Typical. We all know how bowlers are, don’t we? It just goes to show.
Surfer Jailed for Drunk and Disorderly Conduct
Lacrosse Players Convicted of Rape
The question I’m trying to raise is why specify sport, except where the perpetrator is a world-renowned athlete, or the crime is directly connected with the sport, as in,
Golfer Clubs Hamster to Death,
Rugby Players Attack Opposing Team, or
Boxer Throws Female Admirer Out of the Ring, Cracking Ribs
Because headline writers count on raising reader interest by playing on stereotypes, so we can feel good about having them confirmed by an independent source.
Here are some real headlines I found, after I got fed one too many radio reports on football players’ crimes. Do these real headlines sound more plausible? Or do you wonder, like I do, what football has to do with the story at all?
High School Football Players Accused of Sexual Assault Make 1rst Court Appearance
Kishawn Tre Holmes & Byron Holt Jr., High School Football Players, Charged In Sexual Assault Case
Steubenville High School Football Players Convicted of Rape are Sentenced
3 Oregon State Football Players Jailed on Counts of 3rd Degree Assault, Disorderly Conduct
Football players are disproportionately represented in such headlines, from what I can tell.

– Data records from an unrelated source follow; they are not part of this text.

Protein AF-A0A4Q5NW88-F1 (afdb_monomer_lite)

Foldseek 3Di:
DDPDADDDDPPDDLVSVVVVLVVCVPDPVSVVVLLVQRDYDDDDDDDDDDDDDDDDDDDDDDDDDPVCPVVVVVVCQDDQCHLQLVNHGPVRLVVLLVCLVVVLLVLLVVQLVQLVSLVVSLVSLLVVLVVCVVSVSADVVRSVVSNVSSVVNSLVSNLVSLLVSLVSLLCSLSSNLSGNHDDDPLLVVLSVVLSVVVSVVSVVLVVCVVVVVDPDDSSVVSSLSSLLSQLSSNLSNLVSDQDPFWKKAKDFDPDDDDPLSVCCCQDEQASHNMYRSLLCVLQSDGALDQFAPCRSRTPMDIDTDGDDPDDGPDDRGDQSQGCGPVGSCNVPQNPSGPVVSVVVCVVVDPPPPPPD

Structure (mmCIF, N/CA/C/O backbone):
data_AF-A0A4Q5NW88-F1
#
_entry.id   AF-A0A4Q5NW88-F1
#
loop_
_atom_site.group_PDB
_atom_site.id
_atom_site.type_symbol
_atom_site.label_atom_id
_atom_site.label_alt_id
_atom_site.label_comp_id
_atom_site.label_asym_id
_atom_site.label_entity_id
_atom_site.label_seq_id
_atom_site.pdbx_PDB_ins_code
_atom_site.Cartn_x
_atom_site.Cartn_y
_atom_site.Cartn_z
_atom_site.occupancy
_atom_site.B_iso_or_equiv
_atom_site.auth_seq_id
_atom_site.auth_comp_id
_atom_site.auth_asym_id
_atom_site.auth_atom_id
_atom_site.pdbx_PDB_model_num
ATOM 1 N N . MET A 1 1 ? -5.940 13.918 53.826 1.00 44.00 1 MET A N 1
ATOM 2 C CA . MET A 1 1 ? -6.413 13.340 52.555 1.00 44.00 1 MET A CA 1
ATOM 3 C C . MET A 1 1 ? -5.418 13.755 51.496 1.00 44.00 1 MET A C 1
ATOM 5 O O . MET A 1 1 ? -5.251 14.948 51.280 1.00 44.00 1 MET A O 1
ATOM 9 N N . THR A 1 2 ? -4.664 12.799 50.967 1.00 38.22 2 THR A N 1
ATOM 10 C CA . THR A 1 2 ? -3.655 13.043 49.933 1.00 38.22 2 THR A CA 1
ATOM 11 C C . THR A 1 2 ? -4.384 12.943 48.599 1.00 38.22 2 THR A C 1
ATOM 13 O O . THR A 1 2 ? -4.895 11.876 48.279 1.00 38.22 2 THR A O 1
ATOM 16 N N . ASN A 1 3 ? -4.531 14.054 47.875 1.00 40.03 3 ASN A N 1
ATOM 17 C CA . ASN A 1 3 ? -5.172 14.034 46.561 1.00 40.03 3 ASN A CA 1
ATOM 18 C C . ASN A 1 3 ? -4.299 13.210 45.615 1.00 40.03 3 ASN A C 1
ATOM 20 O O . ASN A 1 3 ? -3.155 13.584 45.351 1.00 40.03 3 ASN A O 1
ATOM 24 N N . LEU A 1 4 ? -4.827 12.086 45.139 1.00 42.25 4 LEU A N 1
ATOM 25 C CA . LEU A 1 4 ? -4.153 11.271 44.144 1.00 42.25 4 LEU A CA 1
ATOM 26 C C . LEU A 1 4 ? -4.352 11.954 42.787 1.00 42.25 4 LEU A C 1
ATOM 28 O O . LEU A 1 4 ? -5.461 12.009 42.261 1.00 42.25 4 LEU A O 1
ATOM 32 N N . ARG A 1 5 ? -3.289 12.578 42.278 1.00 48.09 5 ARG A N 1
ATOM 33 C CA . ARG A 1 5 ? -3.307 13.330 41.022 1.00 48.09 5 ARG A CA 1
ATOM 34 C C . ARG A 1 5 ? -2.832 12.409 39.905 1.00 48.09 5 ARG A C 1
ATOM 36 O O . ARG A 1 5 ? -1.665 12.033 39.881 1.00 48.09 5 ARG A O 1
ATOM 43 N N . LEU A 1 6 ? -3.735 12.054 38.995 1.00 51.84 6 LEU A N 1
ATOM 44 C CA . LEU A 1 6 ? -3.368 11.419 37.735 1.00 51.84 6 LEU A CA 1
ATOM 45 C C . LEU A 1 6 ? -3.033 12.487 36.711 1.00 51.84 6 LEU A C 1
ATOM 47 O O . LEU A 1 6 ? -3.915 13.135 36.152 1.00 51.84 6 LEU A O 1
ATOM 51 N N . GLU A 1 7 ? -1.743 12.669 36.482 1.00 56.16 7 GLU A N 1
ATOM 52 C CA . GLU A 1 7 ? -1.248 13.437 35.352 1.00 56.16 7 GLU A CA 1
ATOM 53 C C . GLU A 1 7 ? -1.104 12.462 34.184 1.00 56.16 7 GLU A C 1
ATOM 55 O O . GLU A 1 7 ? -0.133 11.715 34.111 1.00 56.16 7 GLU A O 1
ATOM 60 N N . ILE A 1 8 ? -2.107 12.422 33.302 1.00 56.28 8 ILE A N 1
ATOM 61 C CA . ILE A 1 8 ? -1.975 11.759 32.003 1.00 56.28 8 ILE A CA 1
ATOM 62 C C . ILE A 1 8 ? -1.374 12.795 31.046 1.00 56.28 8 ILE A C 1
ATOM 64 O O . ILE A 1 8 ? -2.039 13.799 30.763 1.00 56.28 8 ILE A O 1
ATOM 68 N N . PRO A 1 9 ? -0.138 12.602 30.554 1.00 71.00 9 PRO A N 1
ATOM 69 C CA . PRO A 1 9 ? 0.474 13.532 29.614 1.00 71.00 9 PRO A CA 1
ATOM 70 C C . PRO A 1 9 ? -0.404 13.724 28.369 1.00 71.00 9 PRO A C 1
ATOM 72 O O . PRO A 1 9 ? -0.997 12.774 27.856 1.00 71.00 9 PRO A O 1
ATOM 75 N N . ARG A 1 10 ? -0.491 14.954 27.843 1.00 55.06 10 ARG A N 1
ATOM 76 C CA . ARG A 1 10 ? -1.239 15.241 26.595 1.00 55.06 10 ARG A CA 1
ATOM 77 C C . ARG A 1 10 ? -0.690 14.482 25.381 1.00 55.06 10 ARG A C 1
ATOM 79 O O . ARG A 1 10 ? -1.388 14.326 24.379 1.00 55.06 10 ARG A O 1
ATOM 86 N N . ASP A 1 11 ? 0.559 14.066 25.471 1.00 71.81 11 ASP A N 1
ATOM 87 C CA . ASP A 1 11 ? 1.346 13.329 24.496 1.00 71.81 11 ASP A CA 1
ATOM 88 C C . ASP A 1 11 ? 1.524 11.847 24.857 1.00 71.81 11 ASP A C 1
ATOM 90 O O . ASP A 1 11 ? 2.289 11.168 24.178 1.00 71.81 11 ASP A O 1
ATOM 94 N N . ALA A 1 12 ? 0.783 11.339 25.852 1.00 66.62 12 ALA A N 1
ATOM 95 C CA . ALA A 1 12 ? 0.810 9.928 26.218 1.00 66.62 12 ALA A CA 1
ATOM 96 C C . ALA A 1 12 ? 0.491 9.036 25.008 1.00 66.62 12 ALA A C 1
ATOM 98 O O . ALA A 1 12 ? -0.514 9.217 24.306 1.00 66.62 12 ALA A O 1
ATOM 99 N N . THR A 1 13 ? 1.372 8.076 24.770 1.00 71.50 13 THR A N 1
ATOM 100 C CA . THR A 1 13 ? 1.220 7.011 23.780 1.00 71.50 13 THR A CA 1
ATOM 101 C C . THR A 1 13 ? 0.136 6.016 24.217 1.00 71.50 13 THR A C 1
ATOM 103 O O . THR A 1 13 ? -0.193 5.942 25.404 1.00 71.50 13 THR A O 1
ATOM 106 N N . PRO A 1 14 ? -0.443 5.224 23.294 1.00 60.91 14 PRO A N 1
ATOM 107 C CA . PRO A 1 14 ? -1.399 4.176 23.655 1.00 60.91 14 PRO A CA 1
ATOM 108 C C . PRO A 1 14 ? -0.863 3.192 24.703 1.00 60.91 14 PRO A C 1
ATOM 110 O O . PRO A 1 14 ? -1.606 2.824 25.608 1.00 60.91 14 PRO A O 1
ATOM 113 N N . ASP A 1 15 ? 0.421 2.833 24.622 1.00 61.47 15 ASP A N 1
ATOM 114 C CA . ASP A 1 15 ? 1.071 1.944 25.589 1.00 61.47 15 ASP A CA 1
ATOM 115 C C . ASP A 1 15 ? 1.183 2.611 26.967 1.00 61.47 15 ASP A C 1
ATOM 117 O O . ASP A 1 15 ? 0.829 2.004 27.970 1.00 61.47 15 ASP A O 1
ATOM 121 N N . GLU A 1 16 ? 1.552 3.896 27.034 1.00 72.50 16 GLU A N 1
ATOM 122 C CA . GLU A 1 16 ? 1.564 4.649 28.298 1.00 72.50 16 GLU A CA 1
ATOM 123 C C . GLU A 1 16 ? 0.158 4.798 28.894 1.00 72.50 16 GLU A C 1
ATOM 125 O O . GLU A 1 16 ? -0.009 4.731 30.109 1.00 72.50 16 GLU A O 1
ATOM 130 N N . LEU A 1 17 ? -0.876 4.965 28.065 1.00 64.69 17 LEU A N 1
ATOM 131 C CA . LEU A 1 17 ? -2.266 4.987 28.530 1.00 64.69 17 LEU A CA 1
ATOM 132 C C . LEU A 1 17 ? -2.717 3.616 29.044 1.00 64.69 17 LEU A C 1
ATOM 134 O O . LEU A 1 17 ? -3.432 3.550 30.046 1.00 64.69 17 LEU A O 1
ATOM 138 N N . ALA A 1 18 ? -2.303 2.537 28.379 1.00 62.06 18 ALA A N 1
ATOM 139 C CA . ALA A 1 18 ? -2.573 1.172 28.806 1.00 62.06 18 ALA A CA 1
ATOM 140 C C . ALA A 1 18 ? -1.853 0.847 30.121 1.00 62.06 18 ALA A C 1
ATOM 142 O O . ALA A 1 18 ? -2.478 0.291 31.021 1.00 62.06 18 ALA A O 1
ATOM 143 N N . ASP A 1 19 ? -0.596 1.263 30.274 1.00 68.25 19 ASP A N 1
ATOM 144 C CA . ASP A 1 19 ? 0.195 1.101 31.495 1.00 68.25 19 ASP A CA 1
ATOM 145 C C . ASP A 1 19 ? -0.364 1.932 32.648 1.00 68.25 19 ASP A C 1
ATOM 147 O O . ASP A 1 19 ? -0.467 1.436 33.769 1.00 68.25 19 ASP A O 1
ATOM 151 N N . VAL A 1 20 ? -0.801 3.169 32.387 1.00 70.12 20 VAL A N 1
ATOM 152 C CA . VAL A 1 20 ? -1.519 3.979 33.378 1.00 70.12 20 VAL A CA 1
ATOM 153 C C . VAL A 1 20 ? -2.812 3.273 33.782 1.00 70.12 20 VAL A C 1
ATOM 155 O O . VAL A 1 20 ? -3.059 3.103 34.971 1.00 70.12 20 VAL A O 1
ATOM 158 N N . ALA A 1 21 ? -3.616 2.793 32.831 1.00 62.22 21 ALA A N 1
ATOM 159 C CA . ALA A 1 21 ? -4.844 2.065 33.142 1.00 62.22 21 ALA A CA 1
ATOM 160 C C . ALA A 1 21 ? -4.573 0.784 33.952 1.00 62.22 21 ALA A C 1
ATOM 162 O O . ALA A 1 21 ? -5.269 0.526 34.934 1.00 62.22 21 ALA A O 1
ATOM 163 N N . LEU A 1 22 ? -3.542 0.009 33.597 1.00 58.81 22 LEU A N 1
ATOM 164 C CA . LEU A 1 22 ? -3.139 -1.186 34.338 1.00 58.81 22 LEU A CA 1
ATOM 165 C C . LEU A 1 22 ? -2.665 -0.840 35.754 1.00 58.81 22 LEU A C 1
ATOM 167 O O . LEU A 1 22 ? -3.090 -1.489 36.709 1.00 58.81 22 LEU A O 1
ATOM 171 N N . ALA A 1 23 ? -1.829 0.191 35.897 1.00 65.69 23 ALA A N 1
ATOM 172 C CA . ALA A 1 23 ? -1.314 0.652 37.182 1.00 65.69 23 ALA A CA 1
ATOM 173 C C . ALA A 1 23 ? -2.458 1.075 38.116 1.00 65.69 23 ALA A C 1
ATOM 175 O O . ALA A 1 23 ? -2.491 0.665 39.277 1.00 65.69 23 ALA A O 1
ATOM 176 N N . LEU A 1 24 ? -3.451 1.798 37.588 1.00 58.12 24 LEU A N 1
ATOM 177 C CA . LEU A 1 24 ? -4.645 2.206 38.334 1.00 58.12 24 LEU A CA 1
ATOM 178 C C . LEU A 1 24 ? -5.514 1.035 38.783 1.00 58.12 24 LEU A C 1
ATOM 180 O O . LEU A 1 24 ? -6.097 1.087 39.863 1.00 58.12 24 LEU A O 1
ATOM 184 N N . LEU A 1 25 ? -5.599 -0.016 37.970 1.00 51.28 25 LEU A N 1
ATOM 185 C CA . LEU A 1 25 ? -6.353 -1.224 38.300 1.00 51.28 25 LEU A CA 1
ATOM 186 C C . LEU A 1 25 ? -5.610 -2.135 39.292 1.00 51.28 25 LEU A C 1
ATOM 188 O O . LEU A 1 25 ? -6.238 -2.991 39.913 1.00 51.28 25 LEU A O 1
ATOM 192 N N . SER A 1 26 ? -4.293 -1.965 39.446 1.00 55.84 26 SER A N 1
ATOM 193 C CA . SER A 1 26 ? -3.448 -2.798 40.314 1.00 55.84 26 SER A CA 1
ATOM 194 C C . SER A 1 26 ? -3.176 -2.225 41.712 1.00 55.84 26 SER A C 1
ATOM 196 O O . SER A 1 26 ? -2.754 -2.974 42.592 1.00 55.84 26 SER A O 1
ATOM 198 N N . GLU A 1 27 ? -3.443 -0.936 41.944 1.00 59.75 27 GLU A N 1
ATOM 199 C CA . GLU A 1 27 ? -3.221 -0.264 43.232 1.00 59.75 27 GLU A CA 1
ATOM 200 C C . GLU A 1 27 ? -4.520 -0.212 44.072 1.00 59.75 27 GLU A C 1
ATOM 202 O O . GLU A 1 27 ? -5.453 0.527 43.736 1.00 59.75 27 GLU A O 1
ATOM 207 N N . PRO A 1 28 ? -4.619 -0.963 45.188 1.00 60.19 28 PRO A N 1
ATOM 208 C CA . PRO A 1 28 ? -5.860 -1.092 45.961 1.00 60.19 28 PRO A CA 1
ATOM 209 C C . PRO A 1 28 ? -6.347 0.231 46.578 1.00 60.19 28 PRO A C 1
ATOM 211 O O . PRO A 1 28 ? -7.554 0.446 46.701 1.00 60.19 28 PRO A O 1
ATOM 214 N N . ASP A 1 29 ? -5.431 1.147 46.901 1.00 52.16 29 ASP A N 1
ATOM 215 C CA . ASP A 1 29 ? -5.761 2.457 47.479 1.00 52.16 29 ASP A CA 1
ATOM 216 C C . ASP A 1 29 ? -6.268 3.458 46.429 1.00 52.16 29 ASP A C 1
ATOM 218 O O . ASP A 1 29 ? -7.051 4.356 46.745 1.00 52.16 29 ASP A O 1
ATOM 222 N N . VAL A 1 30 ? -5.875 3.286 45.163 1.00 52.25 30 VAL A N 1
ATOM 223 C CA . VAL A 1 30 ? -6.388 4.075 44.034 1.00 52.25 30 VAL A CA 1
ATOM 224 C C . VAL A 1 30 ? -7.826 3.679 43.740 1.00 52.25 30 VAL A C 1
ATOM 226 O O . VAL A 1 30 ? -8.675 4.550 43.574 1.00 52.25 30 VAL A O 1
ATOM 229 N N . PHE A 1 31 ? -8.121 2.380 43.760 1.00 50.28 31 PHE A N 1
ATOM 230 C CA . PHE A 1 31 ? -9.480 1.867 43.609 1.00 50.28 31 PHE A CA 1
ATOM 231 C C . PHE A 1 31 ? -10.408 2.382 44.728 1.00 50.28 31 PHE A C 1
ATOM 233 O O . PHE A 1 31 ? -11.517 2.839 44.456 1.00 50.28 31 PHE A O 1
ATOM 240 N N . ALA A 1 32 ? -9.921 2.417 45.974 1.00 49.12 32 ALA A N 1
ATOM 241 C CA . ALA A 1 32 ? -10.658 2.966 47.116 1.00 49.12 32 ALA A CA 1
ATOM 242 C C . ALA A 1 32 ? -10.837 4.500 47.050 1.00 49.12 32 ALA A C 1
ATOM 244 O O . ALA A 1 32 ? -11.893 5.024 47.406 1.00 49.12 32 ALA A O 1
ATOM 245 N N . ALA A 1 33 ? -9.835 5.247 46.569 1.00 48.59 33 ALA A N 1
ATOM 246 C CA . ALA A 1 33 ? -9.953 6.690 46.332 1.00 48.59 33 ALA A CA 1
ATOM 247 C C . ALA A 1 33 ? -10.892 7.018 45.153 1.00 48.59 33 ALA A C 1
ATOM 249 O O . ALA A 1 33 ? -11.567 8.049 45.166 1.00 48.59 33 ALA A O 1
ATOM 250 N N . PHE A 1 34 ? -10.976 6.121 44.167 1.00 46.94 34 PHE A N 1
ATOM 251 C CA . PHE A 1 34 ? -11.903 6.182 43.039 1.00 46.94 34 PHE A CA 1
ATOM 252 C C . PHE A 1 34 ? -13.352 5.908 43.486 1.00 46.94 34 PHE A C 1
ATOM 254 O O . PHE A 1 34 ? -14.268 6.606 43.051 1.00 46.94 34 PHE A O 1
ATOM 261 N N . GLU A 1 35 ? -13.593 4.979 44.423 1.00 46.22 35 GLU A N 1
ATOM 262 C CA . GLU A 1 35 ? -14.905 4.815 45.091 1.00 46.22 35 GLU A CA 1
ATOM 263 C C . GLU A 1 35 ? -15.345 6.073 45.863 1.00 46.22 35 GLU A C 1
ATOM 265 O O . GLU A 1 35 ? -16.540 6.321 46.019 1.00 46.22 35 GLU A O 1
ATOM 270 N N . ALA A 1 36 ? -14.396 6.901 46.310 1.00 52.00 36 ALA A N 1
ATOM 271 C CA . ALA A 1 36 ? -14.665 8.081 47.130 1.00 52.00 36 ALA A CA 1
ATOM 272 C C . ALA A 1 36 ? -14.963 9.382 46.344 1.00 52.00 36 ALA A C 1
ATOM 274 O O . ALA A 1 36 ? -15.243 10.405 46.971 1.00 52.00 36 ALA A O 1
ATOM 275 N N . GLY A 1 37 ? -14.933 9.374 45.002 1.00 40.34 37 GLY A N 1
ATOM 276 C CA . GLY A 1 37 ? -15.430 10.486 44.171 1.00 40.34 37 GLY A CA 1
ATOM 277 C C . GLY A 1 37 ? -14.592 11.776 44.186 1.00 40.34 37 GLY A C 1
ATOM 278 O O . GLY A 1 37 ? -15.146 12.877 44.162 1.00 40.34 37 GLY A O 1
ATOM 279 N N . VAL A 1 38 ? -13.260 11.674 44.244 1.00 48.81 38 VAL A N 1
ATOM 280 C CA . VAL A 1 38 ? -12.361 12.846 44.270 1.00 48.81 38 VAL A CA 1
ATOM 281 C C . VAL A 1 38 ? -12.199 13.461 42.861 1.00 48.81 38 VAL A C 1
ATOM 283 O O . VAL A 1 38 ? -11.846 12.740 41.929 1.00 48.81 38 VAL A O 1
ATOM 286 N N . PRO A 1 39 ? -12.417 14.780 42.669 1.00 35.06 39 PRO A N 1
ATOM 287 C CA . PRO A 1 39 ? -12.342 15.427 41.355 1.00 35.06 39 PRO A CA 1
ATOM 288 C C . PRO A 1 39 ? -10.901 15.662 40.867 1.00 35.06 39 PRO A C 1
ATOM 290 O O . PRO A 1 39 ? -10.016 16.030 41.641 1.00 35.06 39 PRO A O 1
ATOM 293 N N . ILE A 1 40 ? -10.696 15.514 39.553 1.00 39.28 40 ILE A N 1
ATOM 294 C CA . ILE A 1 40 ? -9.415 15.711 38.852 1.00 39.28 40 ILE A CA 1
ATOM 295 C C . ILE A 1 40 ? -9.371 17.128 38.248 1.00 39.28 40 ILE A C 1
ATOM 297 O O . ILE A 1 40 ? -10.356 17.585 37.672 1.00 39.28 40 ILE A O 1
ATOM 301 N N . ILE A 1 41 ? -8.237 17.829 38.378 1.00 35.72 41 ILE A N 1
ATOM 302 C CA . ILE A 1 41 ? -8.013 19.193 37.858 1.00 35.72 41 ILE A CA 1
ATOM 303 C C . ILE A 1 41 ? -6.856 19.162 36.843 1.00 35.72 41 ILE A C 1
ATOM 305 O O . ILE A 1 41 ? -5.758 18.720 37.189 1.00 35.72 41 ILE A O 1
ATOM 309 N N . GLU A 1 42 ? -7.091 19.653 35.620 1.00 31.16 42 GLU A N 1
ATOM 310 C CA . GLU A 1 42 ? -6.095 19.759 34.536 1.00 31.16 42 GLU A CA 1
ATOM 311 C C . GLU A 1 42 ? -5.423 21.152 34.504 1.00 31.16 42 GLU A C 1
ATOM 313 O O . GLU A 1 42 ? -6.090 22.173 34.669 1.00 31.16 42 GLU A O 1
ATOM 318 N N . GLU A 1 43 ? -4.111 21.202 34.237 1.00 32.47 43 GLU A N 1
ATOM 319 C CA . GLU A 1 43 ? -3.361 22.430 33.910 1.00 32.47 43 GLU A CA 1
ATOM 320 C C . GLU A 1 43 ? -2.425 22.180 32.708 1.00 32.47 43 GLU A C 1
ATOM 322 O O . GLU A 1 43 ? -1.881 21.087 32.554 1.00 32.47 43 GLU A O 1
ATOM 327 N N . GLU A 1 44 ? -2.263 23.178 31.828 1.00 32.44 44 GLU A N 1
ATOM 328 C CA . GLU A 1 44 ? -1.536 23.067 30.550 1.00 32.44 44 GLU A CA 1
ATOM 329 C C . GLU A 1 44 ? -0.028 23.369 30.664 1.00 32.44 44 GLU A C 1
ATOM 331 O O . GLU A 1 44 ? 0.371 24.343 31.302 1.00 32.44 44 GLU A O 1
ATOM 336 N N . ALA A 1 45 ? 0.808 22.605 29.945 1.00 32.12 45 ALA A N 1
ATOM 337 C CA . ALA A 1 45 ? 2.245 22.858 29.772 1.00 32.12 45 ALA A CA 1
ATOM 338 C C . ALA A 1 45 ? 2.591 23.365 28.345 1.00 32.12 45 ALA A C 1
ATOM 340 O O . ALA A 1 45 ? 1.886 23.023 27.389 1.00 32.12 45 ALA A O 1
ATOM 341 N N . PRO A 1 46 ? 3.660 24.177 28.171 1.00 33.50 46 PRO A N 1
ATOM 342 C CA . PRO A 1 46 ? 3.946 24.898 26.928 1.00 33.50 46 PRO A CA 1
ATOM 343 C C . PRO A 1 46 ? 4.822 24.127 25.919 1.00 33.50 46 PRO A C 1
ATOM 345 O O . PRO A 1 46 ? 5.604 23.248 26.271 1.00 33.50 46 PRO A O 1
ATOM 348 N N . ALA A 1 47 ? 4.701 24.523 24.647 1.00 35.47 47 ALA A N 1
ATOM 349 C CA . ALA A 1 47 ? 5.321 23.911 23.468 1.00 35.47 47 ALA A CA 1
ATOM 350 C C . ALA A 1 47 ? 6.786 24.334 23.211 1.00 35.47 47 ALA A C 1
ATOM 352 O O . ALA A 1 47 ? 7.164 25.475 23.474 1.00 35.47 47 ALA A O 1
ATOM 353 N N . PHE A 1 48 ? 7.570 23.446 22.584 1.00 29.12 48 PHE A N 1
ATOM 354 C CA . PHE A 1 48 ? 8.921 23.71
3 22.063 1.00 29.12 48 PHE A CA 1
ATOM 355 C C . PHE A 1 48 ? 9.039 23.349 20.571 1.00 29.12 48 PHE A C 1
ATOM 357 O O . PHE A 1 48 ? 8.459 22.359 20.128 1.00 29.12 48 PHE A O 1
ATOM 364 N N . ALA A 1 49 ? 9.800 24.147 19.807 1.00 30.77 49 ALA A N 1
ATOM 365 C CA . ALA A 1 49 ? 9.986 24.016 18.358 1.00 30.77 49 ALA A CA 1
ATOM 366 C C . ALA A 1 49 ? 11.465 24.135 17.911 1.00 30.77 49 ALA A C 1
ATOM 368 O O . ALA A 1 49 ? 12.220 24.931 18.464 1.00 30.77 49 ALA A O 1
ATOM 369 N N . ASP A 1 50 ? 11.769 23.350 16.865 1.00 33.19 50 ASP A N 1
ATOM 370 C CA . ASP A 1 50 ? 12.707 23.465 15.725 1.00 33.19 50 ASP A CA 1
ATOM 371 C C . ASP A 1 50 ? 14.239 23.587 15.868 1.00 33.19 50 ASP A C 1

If someone wants to show, with adequate data and good scientific analysis, that being a football player is associated with a predisposition toward violent crime more than any other sport (or along with, say, tennis or curling), they can go ahead and try. But it’s unfair to associate, without explanation, a crime with a sport, as it is with a race or nationality, just for effect. At the very least journalists should consider the feelings of the many upstanding and law-abiding football players (and their relatives and friends) among their readership.
So how about being fair and specifying all sports and leisure pursuits in crime headlines, and see what interesting reactions we can create in readers’ minds?